SIMONETT, Justice (concurring specially).

I join in the special concurrence of Justice Yetka.


[1] Section 2 of Article VI of the Minnesota Constitution provides that this court shall have original jurisdiction in remedial cases that are prescribed by law. Minn.Stat. § 480.04 (1984) confers original jurisdiction on this court for the issuance of writs of quo warranto. We have used such powers in the past. See, e.g., State ex rel. Palmer v. Perpich, 289 Minn. 149, 182 N.W.2d 182 (1971); State ex rel. Douglas v. Westfall, 85 Minn. 437, 89 N.W. 175 (1902).

[2] Section 13 of Chapter 13 provides, in part: Except as provided in the Minnesota Constitution, article V; article XI, sections 7 and 8; and Minnesota Statutes, sections 9.011; 11 A. 03; and 16 A. 27, subdivision 2, the responsibilities of the state treasurer are transferred to the commissioner of finance under Minnesota Statutes, section 15.039.

[3] Prior to July 1, 1985, the effective date of Chapter 13, the State Treasurer's Office employed 17 people: the State Treasurer; a deputy state treasurer; a fiscal activities officer; an executive secretary; a senior accounting officer; a clerk-typist; two senior accounting clerks; an EDP operations technician; a data entry operator; two cashiers; an EDP operations supervisor; a senior accounting technician; a senior accounting clerk; an office services supervisor; and an executive.
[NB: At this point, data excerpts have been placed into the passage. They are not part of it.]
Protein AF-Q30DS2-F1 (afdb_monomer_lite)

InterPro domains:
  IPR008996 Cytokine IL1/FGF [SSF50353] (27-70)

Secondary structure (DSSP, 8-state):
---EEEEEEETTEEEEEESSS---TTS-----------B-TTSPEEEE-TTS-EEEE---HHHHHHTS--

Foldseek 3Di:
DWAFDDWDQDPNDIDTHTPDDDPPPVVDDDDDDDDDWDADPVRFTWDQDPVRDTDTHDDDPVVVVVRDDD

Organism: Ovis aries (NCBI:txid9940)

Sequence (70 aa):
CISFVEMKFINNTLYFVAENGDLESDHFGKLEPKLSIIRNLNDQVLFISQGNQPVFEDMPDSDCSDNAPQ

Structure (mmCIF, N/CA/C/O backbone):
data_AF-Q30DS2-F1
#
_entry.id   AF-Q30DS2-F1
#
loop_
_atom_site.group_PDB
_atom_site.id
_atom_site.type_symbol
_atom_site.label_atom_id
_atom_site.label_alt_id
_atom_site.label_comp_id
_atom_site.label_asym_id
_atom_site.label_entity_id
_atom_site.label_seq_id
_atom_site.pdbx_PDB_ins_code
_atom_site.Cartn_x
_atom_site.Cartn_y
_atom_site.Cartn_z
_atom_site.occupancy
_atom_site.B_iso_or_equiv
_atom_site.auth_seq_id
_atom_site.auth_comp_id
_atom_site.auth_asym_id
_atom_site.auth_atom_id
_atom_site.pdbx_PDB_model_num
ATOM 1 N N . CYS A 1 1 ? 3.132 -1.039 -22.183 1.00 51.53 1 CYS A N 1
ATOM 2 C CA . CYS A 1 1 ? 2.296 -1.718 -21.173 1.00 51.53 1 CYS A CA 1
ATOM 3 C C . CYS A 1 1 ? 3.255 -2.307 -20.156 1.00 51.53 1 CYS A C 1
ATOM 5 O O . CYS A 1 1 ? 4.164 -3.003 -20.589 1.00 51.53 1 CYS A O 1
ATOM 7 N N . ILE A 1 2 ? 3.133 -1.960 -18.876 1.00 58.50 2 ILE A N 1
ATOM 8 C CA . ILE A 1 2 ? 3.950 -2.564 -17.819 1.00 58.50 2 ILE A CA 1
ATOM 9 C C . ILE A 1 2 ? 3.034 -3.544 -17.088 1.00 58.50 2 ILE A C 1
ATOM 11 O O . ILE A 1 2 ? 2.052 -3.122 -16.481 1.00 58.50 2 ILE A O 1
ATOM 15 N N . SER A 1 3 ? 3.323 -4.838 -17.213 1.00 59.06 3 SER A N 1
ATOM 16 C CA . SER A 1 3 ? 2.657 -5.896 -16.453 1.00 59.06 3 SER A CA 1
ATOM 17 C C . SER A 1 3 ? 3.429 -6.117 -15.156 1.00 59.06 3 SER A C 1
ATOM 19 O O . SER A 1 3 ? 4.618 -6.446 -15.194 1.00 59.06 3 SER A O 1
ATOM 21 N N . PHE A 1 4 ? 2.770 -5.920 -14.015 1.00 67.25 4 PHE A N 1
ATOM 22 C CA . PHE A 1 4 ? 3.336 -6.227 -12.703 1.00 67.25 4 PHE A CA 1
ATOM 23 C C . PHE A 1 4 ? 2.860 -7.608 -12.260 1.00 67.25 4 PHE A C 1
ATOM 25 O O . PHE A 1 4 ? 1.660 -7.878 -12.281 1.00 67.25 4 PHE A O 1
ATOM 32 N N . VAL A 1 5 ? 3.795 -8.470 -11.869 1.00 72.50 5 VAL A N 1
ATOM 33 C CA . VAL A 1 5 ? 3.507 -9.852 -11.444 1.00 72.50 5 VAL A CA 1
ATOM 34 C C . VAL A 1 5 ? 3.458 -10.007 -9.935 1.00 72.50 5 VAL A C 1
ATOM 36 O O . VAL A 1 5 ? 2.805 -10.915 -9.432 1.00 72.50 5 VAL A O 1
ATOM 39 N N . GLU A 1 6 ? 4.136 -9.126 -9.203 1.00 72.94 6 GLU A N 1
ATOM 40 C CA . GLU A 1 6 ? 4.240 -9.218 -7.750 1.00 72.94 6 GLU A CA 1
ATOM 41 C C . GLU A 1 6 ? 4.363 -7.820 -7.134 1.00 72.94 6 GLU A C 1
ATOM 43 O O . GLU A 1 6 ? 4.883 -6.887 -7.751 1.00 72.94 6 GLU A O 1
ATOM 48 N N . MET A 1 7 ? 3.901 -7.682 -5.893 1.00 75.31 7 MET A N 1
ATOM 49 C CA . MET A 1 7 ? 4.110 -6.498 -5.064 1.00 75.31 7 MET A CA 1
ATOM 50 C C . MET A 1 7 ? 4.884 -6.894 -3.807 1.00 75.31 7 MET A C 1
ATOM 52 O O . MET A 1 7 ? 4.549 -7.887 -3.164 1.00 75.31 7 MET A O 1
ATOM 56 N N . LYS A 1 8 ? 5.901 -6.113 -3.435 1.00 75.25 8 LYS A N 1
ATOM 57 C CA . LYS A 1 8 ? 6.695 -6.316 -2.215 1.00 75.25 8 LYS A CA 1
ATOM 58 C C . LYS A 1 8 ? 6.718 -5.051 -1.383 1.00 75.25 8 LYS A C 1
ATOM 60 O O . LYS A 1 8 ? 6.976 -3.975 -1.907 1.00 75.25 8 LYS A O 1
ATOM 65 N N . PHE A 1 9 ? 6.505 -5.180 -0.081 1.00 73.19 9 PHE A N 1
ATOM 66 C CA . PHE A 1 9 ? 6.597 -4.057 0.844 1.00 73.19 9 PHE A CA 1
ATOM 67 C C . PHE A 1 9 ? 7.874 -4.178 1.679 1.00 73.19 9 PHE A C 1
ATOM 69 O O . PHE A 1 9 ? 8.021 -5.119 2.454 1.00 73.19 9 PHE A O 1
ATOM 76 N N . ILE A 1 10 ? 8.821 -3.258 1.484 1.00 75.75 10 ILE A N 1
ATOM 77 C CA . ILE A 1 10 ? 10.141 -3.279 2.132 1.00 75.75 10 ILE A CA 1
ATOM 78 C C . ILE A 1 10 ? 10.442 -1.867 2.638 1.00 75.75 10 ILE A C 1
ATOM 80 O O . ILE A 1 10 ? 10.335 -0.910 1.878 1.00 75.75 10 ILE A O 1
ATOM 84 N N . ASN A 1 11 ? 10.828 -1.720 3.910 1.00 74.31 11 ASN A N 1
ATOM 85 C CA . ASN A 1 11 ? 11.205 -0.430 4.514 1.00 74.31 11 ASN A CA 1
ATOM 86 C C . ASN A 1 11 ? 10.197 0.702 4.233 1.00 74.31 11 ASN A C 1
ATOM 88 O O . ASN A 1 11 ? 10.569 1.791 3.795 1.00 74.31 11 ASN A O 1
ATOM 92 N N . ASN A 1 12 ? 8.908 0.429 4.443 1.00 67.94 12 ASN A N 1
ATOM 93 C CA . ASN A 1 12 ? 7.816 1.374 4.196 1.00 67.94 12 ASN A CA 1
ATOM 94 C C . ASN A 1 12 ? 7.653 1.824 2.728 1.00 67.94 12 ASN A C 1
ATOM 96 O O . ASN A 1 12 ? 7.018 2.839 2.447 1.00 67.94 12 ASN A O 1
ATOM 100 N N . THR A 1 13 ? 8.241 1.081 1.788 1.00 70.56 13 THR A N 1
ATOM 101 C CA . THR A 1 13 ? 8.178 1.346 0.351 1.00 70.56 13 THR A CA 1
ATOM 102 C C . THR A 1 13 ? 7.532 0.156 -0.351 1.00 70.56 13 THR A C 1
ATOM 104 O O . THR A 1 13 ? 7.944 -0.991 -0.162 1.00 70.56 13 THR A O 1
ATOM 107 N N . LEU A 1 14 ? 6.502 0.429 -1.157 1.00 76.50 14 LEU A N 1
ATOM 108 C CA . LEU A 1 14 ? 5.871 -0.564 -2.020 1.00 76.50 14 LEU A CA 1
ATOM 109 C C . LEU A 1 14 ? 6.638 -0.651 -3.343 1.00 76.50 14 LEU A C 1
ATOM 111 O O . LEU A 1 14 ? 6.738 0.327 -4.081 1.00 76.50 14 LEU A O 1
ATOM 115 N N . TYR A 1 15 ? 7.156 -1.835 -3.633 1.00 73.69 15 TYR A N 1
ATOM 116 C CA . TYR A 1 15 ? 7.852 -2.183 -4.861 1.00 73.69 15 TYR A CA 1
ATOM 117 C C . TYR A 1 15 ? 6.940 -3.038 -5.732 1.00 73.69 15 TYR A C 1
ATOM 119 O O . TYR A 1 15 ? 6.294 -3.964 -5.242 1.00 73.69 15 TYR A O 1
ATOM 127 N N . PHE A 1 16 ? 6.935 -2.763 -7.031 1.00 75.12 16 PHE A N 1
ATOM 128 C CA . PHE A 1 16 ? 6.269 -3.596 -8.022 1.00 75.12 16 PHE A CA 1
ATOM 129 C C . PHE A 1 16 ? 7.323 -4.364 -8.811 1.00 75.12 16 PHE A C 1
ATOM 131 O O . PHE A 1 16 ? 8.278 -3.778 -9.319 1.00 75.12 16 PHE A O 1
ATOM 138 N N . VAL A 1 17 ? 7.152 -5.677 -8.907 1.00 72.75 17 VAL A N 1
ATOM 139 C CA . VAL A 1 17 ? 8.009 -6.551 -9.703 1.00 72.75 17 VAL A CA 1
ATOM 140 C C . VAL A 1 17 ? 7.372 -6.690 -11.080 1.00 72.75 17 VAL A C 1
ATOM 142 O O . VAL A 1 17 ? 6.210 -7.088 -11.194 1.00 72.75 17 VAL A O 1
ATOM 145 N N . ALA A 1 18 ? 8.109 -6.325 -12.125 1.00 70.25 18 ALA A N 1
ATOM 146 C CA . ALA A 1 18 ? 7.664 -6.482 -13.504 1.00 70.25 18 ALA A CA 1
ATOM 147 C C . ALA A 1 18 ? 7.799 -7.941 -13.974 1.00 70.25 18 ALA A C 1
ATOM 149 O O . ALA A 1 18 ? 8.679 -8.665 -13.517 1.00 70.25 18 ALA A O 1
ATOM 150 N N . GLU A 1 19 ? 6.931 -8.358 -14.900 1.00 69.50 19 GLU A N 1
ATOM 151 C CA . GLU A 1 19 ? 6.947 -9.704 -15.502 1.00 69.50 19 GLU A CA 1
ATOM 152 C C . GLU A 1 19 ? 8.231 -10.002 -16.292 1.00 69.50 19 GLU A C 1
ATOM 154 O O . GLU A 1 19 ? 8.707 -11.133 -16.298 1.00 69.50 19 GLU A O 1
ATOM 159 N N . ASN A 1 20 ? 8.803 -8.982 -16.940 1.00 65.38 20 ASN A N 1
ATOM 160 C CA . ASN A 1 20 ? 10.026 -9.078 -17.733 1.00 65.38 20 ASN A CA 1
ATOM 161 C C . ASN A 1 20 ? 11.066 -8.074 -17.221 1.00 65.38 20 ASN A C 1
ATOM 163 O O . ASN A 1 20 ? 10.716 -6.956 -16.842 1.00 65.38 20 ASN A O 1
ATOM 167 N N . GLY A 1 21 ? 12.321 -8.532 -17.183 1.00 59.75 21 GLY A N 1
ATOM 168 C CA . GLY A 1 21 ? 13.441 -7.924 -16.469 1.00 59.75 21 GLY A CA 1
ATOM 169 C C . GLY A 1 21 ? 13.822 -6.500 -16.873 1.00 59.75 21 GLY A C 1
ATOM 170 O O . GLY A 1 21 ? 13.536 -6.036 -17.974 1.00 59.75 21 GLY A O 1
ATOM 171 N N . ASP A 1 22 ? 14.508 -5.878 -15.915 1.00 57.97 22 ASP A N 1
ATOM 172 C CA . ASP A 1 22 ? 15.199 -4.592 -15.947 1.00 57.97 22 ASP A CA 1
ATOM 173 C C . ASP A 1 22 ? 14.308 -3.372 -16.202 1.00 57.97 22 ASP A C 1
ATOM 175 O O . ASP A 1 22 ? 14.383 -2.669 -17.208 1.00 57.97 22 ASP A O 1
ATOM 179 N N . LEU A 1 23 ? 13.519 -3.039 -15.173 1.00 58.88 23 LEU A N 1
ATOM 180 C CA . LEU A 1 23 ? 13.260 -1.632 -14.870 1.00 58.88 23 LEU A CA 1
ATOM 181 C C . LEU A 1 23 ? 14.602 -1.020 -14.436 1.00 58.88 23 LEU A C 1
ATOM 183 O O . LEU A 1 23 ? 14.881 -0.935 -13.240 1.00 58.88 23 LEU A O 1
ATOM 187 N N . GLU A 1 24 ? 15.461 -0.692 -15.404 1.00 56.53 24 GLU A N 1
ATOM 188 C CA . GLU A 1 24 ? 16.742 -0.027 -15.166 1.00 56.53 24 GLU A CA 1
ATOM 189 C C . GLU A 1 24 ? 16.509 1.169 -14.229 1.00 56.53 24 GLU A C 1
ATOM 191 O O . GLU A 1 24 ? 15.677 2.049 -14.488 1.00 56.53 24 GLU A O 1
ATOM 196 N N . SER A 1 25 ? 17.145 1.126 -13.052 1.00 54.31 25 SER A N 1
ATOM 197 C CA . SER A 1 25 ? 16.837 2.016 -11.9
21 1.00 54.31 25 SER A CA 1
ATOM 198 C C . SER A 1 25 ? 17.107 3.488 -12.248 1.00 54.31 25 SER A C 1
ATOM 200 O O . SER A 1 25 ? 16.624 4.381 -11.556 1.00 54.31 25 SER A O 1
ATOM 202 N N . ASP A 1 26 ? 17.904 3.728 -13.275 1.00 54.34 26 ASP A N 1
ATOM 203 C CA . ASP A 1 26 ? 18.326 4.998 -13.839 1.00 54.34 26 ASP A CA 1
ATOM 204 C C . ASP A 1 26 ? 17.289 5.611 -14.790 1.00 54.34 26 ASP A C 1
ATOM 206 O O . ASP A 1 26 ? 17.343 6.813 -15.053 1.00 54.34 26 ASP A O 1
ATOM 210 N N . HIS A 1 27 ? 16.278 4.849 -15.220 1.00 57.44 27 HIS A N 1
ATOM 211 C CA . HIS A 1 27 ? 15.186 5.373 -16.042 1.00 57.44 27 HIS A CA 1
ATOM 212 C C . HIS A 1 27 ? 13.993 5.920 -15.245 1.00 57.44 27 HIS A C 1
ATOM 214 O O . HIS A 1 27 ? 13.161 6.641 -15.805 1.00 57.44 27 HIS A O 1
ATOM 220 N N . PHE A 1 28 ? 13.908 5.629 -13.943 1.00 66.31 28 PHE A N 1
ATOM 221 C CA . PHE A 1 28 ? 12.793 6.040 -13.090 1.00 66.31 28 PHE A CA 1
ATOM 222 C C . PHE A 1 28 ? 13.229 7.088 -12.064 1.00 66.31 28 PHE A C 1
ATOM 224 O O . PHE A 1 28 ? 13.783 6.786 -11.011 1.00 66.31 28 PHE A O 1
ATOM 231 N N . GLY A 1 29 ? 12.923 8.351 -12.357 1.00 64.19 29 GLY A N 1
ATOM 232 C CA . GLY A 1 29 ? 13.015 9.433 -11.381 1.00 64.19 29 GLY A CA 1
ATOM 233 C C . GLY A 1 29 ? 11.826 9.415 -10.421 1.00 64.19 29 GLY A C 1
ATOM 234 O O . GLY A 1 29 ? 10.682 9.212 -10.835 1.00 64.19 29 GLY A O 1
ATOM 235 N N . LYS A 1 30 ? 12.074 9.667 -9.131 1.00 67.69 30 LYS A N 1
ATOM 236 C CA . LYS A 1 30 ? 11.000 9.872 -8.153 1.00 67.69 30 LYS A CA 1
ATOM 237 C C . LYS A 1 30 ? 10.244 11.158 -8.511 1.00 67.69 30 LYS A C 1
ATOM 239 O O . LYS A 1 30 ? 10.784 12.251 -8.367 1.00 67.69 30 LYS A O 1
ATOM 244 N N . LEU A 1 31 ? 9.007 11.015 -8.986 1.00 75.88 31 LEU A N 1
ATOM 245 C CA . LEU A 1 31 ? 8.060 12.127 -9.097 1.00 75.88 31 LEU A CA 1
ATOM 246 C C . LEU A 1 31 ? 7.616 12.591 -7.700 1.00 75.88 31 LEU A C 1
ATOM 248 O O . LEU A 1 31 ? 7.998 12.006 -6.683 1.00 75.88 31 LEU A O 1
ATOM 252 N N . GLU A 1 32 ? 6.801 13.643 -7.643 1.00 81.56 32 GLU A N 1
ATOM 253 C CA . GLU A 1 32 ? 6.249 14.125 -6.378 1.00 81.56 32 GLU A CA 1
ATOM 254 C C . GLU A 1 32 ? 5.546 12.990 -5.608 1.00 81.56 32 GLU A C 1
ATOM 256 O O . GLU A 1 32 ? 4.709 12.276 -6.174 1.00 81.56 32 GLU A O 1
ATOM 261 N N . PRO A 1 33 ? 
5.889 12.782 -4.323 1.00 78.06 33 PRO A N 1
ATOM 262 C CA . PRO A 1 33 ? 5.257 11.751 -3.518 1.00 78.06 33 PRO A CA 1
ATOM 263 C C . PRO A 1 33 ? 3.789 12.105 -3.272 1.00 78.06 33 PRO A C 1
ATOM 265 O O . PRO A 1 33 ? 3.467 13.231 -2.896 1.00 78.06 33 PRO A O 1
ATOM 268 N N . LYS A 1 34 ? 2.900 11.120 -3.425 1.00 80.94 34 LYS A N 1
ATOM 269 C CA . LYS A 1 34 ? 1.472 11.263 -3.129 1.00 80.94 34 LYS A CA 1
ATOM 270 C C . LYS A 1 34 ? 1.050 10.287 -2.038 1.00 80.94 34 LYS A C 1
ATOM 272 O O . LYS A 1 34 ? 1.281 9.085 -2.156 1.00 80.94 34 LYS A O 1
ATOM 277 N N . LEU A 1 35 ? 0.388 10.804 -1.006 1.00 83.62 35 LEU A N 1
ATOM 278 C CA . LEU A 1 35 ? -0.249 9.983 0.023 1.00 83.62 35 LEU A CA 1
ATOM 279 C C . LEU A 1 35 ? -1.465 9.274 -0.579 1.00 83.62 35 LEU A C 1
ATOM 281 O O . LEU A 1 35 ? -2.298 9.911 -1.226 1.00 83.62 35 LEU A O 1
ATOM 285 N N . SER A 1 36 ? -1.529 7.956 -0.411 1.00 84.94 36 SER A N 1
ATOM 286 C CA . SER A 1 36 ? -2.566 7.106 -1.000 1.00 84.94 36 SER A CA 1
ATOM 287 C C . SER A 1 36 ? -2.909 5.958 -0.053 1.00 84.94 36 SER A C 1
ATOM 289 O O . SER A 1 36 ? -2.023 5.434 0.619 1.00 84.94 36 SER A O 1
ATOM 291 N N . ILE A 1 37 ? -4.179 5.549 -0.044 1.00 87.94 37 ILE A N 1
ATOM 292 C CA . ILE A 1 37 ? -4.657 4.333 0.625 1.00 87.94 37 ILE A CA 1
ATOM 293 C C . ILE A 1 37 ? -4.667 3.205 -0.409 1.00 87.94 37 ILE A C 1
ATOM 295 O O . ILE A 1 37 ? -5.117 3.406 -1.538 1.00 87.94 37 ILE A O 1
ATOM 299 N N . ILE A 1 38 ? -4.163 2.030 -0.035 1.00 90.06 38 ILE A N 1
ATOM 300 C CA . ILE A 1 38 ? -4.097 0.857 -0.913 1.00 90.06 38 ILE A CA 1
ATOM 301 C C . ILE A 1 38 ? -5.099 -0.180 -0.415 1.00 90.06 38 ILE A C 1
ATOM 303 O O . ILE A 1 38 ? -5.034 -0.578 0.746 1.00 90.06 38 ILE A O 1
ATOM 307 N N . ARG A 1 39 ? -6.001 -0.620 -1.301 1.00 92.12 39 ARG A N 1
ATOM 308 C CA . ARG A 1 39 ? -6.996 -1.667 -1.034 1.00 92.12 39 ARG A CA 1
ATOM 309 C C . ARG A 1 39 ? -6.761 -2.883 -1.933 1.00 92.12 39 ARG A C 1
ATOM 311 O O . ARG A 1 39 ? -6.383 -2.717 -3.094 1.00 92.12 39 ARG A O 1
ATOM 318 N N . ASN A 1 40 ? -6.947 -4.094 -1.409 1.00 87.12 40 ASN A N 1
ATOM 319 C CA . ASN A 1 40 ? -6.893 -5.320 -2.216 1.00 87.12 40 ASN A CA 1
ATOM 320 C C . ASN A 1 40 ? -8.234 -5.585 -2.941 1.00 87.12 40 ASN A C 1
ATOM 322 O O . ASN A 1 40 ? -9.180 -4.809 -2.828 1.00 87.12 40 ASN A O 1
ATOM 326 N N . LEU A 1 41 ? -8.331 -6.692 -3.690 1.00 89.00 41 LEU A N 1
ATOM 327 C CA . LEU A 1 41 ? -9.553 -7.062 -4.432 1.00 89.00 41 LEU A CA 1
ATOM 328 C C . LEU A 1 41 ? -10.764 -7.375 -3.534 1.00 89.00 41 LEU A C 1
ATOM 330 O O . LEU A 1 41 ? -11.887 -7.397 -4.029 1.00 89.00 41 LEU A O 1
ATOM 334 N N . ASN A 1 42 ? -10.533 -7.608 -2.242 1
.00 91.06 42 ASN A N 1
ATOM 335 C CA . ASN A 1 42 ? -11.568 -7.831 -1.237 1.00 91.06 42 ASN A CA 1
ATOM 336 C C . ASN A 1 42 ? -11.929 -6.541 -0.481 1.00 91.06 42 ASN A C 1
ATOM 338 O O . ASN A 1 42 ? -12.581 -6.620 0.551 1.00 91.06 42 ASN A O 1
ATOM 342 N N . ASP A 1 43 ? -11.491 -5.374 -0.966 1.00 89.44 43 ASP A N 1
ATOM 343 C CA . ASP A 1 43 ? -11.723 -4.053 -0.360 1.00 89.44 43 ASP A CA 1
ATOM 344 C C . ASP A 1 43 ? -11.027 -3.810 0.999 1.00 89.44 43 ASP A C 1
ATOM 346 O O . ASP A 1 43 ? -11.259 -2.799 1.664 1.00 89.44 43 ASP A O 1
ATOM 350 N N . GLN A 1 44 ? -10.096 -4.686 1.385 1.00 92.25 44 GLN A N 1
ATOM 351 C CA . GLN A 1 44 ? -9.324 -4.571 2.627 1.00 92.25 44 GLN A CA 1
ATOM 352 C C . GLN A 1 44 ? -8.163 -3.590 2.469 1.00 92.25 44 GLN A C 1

In addition, three positions were assigned to the State Treasurer's Office, positions that were vacant on July 1, 1985. Of these 20 positions that comprised the State Treasurer's Office on June 30, 1985, 9 were transferred to the Finance Department and 3½ positions were assigned to the reorganized State Treasurer's Office: the state treasurer; an executive assistant principal, a fiscal activities officer and a part-time executive secretary. Accordingly, 7½ positions were abolished by Chapter 13, although Section 13 of the law states that 7 positions in the office were abolished. See Act of June 27, 1985, ch. 13, § 13, 1985 Minn.Laws 2082.

In addition to the abolition and transfer of positions, the legislature, in Chapter 13, reduced the State Treasurer's budget from $584,600 appropriated for FY (fiscal year) 1985 (see Act of June 8, 1983, ch. 301, § 12, 1983 Minn.Laws 1568), to $162,600 appropriated for FY 1986. For FY 1987, $163,700 was appropriated. See Act of June 27, 1985, ch. 13, § 13, 1985 Minn. Laws 2082.

[4] This language is from the Revised State Constitution of 1974. The corresponding provision in the original Constitution of 1857 (article V, section 5) stated: "And the further duties and salaries of said executive officers shall each thereafter be prescribed by law."

[5] The first legislature, meeting in 1858, was well aware of the functions inherent in any treasurer position. In prescribing the duties of the office, it stated that the State Treasurer was to "keep an accurate account of the receipts and disbursements at the treasury * * *." Act of August 12, 1858, ch. 59, § 6, 1858 Minn.Laws 137.

[6] A constitutional study commission was formed in the early 1970's to propose changes to the 1857 state constitution. A similar commission was created in 1945.

[7] Such a study was conducted in 1971 to analyze the financial operations of the state. The result of this study was the creation of the Department of Finance in 1973. See Act of May 21, 1973, ch. 492, 1973 Minn.Laws 1081.

[8] For fiscal year 1987, $373,300 was appropriated to the Department of Finance to cover the cost of such transferred functions and positions.

[9] Because we issue the writ based on our conclusion that the statute violates Minn. Const. art. V, § 1, and Minn. Const. art. IX, we need not discuss the other challenges to the statute raised by the State Treasurer.